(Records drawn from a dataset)
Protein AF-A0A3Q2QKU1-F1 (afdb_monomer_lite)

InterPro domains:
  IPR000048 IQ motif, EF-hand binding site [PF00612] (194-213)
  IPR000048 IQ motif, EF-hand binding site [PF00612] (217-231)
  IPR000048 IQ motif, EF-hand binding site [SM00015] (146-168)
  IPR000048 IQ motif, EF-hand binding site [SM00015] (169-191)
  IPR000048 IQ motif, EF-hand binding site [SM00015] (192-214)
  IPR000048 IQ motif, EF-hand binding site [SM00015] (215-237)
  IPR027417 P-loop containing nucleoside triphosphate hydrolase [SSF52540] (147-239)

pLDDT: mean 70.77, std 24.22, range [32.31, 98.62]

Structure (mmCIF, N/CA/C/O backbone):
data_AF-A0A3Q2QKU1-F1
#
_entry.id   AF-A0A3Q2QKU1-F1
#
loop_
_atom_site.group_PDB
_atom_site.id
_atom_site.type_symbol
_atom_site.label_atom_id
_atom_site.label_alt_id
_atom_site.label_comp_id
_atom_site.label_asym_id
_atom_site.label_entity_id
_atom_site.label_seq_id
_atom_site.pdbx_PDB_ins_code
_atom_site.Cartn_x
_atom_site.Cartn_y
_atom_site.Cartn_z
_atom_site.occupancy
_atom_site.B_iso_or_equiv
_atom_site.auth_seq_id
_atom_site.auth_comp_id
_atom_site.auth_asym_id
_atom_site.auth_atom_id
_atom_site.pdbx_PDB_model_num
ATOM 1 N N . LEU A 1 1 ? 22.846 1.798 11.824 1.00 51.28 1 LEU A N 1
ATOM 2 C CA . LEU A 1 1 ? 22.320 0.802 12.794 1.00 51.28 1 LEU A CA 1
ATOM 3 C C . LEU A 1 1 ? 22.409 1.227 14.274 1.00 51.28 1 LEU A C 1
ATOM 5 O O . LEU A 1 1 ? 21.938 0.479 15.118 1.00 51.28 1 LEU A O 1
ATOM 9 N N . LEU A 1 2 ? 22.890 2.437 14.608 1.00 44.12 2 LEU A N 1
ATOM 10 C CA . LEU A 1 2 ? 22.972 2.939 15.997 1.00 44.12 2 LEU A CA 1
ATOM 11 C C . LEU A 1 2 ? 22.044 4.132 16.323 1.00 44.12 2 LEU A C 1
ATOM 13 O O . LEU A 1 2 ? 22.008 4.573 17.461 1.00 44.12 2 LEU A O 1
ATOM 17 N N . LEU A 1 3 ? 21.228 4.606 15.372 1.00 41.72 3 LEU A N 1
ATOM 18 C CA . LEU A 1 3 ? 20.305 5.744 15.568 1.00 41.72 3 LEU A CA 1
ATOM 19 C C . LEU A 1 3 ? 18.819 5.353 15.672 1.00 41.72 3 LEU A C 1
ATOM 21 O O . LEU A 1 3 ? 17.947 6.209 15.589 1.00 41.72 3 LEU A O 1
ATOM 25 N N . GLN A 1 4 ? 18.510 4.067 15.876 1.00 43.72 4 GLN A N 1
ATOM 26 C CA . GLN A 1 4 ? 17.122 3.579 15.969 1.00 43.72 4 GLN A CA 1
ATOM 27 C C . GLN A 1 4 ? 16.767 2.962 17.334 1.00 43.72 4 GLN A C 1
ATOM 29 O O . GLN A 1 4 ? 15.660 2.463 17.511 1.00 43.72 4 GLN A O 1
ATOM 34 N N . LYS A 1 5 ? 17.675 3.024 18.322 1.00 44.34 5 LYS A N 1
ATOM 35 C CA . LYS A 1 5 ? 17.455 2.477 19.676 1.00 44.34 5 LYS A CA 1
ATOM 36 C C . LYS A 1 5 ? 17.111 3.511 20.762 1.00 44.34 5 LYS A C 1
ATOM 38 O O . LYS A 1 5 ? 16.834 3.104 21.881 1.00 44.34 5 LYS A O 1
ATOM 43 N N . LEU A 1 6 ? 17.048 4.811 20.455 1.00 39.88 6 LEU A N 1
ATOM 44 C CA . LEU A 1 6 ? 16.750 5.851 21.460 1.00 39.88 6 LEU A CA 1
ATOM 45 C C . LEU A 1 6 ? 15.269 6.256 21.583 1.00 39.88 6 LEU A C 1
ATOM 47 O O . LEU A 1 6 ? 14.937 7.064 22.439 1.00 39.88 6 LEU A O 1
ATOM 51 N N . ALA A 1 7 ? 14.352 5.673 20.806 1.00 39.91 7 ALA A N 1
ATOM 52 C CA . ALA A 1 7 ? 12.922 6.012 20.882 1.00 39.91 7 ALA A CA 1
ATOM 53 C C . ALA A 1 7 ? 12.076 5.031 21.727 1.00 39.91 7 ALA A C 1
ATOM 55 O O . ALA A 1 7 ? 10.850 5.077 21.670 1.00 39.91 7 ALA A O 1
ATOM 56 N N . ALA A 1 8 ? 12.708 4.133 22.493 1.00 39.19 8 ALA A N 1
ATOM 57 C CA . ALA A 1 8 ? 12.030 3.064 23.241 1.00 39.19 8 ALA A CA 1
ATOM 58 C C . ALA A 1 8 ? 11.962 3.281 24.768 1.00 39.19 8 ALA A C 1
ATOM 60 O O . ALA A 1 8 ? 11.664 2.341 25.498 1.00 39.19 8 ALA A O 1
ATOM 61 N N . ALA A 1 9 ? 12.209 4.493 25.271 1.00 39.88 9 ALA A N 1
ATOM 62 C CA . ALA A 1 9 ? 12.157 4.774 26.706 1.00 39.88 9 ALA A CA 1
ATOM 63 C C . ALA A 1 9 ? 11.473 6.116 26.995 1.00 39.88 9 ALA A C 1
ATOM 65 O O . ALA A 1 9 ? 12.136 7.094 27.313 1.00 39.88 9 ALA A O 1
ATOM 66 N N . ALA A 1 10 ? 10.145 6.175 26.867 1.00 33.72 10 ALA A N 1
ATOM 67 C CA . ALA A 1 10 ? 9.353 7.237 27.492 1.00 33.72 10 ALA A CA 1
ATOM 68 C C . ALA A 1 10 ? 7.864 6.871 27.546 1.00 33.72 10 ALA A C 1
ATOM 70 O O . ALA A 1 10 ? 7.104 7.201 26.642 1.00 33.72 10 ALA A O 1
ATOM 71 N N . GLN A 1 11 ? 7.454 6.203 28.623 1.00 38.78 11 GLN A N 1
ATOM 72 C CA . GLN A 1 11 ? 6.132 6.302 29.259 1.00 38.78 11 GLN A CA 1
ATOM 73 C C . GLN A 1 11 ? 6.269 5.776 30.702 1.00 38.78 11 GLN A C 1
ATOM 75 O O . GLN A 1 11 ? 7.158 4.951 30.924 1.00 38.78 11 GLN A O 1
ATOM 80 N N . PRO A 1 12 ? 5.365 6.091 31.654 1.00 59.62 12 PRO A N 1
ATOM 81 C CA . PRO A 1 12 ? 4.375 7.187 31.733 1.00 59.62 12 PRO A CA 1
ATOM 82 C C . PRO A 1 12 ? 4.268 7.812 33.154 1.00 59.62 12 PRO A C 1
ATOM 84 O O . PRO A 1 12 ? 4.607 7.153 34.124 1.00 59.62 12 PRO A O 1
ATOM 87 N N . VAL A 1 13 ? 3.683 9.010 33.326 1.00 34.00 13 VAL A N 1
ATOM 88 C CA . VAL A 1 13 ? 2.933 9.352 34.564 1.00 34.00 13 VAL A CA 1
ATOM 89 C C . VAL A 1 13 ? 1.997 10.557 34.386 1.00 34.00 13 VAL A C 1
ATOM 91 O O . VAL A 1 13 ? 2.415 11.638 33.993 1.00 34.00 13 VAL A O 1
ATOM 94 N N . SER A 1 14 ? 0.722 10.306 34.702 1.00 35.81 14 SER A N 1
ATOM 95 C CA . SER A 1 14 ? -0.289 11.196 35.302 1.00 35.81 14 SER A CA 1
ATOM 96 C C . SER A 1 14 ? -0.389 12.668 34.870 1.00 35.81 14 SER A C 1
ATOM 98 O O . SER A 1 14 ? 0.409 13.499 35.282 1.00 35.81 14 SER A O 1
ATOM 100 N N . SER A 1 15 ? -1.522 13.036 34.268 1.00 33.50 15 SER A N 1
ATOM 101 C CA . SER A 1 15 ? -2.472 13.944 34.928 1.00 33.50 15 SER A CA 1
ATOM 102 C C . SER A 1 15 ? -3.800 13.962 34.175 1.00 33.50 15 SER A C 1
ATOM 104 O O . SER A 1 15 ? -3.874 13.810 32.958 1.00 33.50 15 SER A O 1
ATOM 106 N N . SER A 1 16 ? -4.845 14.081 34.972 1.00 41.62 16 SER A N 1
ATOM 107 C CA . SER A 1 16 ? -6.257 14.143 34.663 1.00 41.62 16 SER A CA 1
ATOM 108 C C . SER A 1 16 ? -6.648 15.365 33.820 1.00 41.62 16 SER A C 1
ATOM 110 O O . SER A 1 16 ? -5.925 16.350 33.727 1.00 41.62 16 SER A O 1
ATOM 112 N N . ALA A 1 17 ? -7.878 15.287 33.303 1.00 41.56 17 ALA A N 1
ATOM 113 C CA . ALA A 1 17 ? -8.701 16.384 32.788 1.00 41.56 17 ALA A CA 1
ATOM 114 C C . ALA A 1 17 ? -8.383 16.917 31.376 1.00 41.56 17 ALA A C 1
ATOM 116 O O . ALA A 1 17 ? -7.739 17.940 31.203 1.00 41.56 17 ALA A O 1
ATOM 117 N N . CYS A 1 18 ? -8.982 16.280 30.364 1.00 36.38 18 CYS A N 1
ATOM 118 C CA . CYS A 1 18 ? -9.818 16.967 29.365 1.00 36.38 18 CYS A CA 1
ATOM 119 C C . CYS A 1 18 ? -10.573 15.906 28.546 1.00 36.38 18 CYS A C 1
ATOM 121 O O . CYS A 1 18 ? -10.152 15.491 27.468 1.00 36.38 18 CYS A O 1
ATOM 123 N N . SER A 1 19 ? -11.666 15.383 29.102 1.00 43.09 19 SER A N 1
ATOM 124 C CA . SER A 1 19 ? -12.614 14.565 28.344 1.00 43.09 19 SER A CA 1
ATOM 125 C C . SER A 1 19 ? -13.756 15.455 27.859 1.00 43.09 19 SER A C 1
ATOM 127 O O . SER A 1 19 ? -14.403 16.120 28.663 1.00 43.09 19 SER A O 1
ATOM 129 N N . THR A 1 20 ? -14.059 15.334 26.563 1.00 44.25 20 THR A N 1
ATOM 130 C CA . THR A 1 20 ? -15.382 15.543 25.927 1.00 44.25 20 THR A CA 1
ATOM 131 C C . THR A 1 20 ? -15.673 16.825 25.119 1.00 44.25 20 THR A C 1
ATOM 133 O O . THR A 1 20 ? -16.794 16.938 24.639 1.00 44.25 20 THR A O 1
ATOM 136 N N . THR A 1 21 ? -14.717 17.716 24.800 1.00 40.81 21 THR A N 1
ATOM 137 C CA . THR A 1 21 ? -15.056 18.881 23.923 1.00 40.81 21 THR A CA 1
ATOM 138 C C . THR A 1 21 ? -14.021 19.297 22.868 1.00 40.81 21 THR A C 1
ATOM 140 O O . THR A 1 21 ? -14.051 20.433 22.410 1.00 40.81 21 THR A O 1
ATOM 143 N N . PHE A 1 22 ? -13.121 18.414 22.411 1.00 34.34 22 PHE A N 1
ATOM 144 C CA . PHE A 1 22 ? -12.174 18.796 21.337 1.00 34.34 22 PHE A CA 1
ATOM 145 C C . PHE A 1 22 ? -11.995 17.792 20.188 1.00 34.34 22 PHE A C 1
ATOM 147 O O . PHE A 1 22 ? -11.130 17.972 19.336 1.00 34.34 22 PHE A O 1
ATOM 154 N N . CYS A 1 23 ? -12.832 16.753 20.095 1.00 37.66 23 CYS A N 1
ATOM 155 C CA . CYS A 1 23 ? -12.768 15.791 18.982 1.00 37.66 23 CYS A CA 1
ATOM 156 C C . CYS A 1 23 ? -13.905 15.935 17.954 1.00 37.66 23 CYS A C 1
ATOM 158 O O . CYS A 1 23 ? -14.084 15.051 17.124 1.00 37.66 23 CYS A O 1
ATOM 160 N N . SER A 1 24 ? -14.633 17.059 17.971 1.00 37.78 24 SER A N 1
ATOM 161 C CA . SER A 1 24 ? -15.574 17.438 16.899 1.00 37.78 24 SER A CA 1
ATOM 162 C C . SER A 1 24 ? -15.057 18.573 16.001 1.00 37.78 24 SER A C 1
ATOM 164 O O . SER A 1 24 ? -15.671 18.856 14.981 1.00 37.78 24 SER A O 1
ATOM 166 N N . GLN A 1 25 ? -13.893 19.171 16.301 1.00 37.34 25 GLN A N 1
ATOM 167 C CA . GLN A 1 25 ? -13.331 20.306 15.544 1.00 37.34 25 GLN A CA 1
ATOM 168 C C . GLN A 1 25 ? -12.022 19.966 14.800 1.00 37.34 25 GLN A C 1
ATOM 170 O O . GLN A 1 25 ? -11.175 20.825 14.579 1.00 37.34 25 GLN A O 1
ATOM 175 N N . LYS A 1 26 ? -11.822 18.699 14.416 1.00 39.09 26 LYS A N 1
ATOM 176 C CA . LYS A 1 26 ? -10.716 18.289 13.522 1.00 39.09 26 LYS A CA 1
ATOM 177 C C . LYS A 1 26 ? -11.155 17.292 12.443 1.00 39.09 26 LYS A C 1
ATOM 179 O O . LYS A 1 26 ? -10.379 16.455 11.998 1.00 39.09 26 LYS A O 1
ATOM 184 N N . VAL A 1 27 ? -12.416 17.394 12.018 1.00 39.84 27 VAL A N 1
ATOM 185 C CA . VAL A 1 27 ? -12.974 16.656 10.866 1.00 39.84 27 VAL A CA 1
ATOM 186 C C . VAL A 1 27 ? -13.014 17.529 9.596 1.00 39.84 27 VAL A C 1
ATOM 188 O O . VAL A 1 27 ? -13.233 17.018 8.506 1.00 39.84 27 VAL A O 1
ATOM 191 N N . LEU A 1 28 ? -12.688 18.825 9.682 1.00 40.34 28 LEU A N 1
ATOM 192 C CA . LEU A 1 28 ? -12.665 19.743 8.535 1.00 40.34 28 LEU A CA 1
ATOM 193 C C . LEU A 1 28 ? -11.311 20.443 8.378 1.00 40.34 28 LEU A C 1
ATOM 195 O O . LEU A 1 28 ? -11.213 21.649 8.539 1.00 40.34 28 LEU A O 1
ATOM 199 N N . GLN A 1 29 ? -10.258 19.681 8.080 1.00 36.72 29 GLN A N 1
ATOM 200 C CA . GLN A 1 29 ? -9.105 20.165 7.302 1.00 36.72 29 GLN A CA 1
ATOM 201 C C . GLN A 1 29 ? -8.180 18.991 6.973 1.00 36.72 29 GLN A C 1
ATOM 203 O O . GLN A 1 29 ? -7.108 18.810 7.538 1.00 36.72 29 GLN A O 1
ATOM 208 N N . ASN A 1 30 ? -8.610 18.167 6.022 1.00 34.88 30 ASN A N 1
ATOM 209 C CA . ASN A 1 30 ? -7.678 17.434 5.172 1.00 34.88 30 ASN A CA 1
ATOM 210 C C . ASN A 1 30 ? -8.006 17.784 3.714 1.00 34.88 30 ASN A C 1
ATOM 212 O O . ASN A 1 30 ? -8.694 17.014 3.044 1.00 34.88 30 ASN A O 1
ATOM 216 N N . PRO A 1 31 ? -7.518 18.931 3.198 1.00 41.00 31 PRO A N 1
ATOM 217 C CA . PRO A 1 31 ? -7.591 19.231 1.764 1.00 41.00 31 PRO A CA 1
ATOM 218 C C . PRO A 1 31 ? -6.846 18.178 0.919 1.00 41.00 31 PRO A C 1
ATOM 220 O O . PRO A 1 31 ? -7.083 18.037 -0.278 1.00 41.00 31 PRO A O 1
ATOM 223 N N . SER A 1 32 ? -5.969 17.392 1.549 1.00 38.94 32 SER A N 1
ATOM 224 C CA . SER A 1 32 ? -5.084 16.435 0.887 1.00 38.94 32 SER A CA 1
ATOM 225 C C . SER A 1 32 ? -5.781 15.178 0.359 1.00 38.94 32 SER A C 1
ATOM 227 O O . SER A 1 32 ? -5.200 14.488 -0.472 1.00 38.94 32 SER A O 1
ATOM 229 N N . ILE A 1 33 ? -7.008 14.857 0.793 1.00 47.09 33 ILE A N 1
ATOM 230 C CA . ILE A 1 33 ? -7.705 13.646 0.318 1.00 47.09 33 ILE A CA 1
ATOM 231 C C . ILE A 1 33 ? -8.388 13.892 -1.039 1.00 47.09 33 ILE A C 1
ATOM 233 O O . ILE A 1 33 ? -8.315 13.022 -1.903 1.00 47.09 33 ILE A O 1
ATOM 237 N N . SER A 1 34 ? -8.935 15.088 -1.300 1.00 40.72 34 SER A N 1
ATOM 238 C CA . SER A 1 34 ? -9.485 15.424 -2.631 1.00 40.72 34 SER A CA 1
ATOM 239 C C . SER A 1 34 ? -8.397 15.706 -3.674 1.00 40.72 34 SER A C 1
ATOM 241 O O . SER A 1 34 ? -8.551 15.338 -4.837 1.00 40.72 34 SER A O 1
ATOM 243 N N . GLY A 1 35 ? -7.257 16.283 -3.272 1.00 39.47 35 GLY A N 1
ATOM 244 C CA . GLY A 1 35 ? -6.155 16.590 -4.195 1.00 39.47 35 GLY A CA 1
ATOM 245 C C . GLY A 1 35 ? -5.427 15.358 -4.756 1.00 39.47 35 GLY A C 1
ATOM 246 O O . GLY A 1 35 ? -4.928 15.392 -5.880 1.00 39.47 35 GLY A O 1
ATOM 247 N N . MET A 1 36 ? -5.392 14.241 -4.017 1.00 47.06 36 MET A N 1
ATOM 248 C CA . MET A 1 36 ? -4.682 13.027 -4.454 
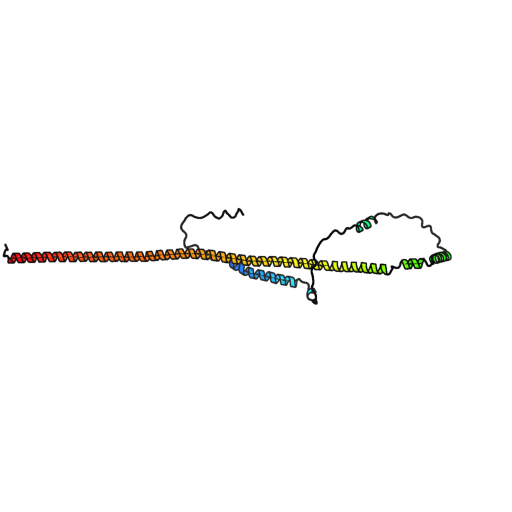1.00 47.06 36 MET A CA 1
ATOM 249 C C . MET A 1 36 ? -5.484 12.152 -5.424 1.00 47.06 36 MET A C 1
ATOM 251 O O . MET A 1 36 ? -4.879 11.444 -6.231 1.00 47.06 36 MET A O 1
ATOM 255 N N . PHE A 1 37 ? -6.818 12.233 -5.395 1.00 43.81 37 PHE A N 1
ATOM 256 C CA . PHE A 1 37 ? -7.674 11.599 -6.402 1.00 43.81 37 PHE A CA 1
ATOM 257 C C . PHE A 1 37 ? -7.694 12.400 -7.714 1.00 43.81 37 PHE A C 1
ATOM 259 O O . PHE A 1 37 ? -7.585 11.793 -8.777 1.00 43.81 37 PHE A O 1
ATOM 266 N N . LEU A 1 38 ? -7.703 13.742 -7.668 1.00 44.81 38 LEU A N 1
ATOM 267 C CA . LEU A 1 38 ? -7.578 14.574 -8.879 1.00 44.81 38 LEU A CA 1
ATOM 268 C C . LEU A 1 38 ? -6.192 14.473 -9.543 1.00 44.81 38 LEU A C 1
ATOM 270 O O . LEU A 1 38 ? -6.099 14.452 -10.770 1.00 44.81 38 LEU A O 1
ATOM 274 N N . SER A 1 39 ? -5.117 14.311 -8.762 1.00 45.78 39 SER A N 1
ATOM 275 C CA . SER A 1 39 ? -3.767 14.063 -9.299 1.00 45.78 39 SER A CA 1
ATOM 276 C C . SER A 1 39 ? -3.682 12.765 -10.123 1.00 45.78 39 SER A C 1
ATOM 278 O O . SER A 1 39 ? -2.879 12.672 -11.053 1.00 45.78 39 SER A O 1
ATOM 280 N N . SER A 1 40 ? -4.547 11.781 -9.838 1.00 45.50 40 SER A N 1
ATOM 281 C CA . SER A 1 40 ? -4.638 10.532 -10.603 1.00 45.50 40 SER A CA 1
ATOM 282 C C . SER A 1 40 ? -5.229 10.715 -12.006 1.00 45.50 40 SER A C 1
ATOM 284 O O . SER A 1 40 ? -4.949 9.887 -12.869 1.00 45.50 40 SER A O 1
ATOM 286 N N . VAL A 1 41 ? -6.024 11.766 -12.240 1.00 44.38 41 VAL A N 1
ATOM 287 C CA . VAL A 1 41 ? -6.595 12.079 -13.562 1.00 44.38 41 VAL A CA 1
ATOM 288 C C . VAL A 1 41 ? -5.630 12.969 -14.351 1.00 44.38 41 VAL A C 1
ATOM 290 O O . VAL A 1 41 ? -5.368 12.705 -15.519 1.00 44.38 41 VAL A O 1
ATOM 293 N N . LEU A 1 42 ? -4.992 13.942 -13.689 1.00 45.84 42 LEU A N 1
ATOM 294 C CA . LEU A 1 42 ? -4.067 14.878 -14.341 1.00 45.84 42 LEU A CA 1
ATOM 295 C C . LEU A 1 42 ? -2.773 14.206 -14.851 1.00 45.84 42 LEU A C 1
ATOM 297 O O . LEU A 1 42 ? -2.273 14.564 -15.909 1.00 45.84 42 LEU A O 1
ATOM 301 N N . SER A 1 43 ? -2.259 13.181 -14.156 1.00 50.38 43 SER A N 1
ATOM 302 C CA . SER A 1 43 ? -1.052 12.444 -14.585 1.00 50.38 43 SER A CA 1
ATOM 303 C C . SER A 1 43 ? -1.298 11.460 -15.737 1.00 50.38 43 SER A C 1
ATOM 305 O O . SER A 1 43 ? -0.346 11.075 -16.414 1.00 50.38 43 SER A O 1
ATOM 307 N N . MET A 1 44 ? -2.541 11.012 -15.940 1.00 45.81 44 MET A N 1
ATOM 308 C CA . MET A 1 44 ? -2.890 10.132 -17.062 1.00 45.81 44 MET A CA 1
ATOM 309 C C . MET A 1 44 ? -3.076 10.943 -18.348 1.00 45.81 44 MET A C 1
ATOM 311 O O . MET A 1 44 ? -2.648 10.496 -19.409 1.00 45.81 44 MET A O 1
ATOM 315 N N . VAL A 1 45 ? -3.627 12.158 -18.223 1.00 49.47 45 VAL A N 1
ATOM 316 C CA . VAL A 1 45 ? -3.719 13.135 -19.317 1.00 49.47 45 VAL A CA 1
ATOM 317 C C . VAL A 1 45 ? -2.327 13.502 -19.831 1.00 49.47 45 VAL A C 1
ATOM 319 O O . VAL A 1 45 ? -2.152 13.554 -21.039 1.00 49.47 45 VAL A O 1
ATOM 322 N N . ASP A 1 46 ? -1.329 13.640 -18.955 1.00 59.09 46 ASP A N 1
ATOM 323 C CA . ASP A 1 46 ? 0.042 14.056 -19.303 1.00 59.09 46 ASP A CA 1
ATOM 324 C C . ASP A 1 46 ? 0.805 13.028 -20.166 1.00 59.09 46 ASP A C 1
ATOM 326 O O . ASP A 1 46 ? 1.434 13.376 -21.157 1.00 59.09 46 ASP A O 1
ATOM 330 N N . MET A 1 47 ? 0.690 11.726 -19.873 1.00 61.38 47 MET A N 1
ATOM 331 C CA . MET A 1 47 ? 1.348 10.697 -20.701 1.00 61.38 47 MET A CA 1
ATOM 332 C C . MET A 1 47 ? 0.616 10.448 -22.028 1.00 61.38 47 MET A C 1
ATOM 334 O O . MET A 1 47 ? 1.257 10.080 -23.010 1.00 61.38 47 MET A O 1
ATOM 338 N N . ALA A 1 48 ? -0.706 10.648 -22.066 1.00 62.66 48 ALA A N 1
ATOM 339 C CA . ALA A 1 48 ? -1.497 10.557 -23.292 1.00 62.66 48 ALA A CA 1
ATOM 340 C C . ALA A 1 48 ? -1.247 11.762 -24.219 1.00 62.66 48 ALA A C 1
ATOM 342 O O . ALA A 1 48 ? -0.982 11.567 -25.400 1.00 62.66 48 ALA A O 1
ATOM 343 N N . THR A 1 49 ? -1.220 12.985 -23.679 1.00 69.75 49 THR A N 1
ATOM 344 C CA . THR A 1 49 ? -0.892 14.197 -24.456 1.00 69.75 49 THR A CA 1
ATOM 345 C C . THR A 1 49 ? 0.573 14.252 -24.869 1.00 69.75 49 THR A C 1
ATOM 347 O O . THR A 1 49 ? 0.865 14.678 -25.980 1.00 69.75 49 THR A O 1
ATOM 350 N N . LEU A 1 50 ? 1.506 13.758 -24.048 1.00 68.25 50 LEU A N 1
ATOM 351 C CA . LEU A 1 50 ? 2.905 13.605 -24.456 1.00 68.25 50 LEU A CA 1
ATOM 352 C C . LEU A 1 50 ? 3.050 12.611 -25.620 1.00 68.25 50 LEU A C 1
ATOM 354 O O . LEU A 1 50 ? 3.849 12.840 -26.524 1.00 68.25 50 LEU A O 1
ATOM 358 N N . ALA A 1 51 ? 2.277 11.520 -25.623 1.00 66.06 51 ALA A N 1
ATOM 359 C CA . ALA A 1 51 ? 2.259 10.579 -26.739 1.00 66.06 51 ALA A CA 1
ATOM 360 C C . ALA A 1 51 ? 1.656 11.207 -28.009 1.00 66.06 51 ALA A C 1
ATOM 362 O O . ALA A 1 51 ? 2.227 11.032 -29.083 1.00 66.06 51 ALA A O 1
ATOM 363 N N . GLU A 1 52 ? 0.574 11.984 -27.894 1.00 66.00 52 GLU A N 1
ATOM 364 C CA . GLU A 1 52 ? -0.004 12.736 -29.020 1.00 66.00 52 GLU A CA 1
ATOM 365 C C . GLU A 1 52 ? 0.967 13.787 -29.573 1.00 66.00 52 GLU A C 1
ATOM 367 O O . GLU A 1 52 ? 1.176 13.833 -30.780 1.00 66.00 52 GLU A O 1
ATOM 372 N N . GLN A 1 53 ? 1.660 14.544 -28.718 1.00 63.28 53 GLN A N 1
ATOM 373 C CA . GLN A 1 53 ? 2.670 15.520 -29.147 1.00 63.28 53 GLN A CA 1
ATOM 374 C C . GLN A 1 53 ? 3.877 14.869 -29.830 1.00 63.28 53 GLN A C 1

▸ **YOUR ASSIGNMENT**: For this task, write out exactly the lines of the entries above, starting at the line with "ATOM 9 N N ." and ending at the line with "ATOM 18 C CA", both included, and no others.

▸ **RESULT**:
ATOM 9 N N . LEU A 1 2 ? 22.890 2.437 14.608 1.00 44.12 2 LEU A N 1
ATOM 10 C CA . LEU A 1 2 ? 22.972 2.939 15.997 1.00 44.12 2 LEU A CA 1
ATOM 11 C C . LEU A 1 2 ? 22.044 4.132 16.323 1.00 44.12 2 LEU A C 1
ATOM 13 O O . LEU A 1 2 ? 22.008 4.573 17.461 1.00 44.12 2 LEU A O 1
ATOM 17 N N . LEU A 1 3 ? 21.228 4.606 15.372 1.00 41.72 3 LEU A N 1
ATOM 18 C CA . LEU A 1 3 ? 20.305 5.744 15.568 1.00 41.72 3 LEU A CA 1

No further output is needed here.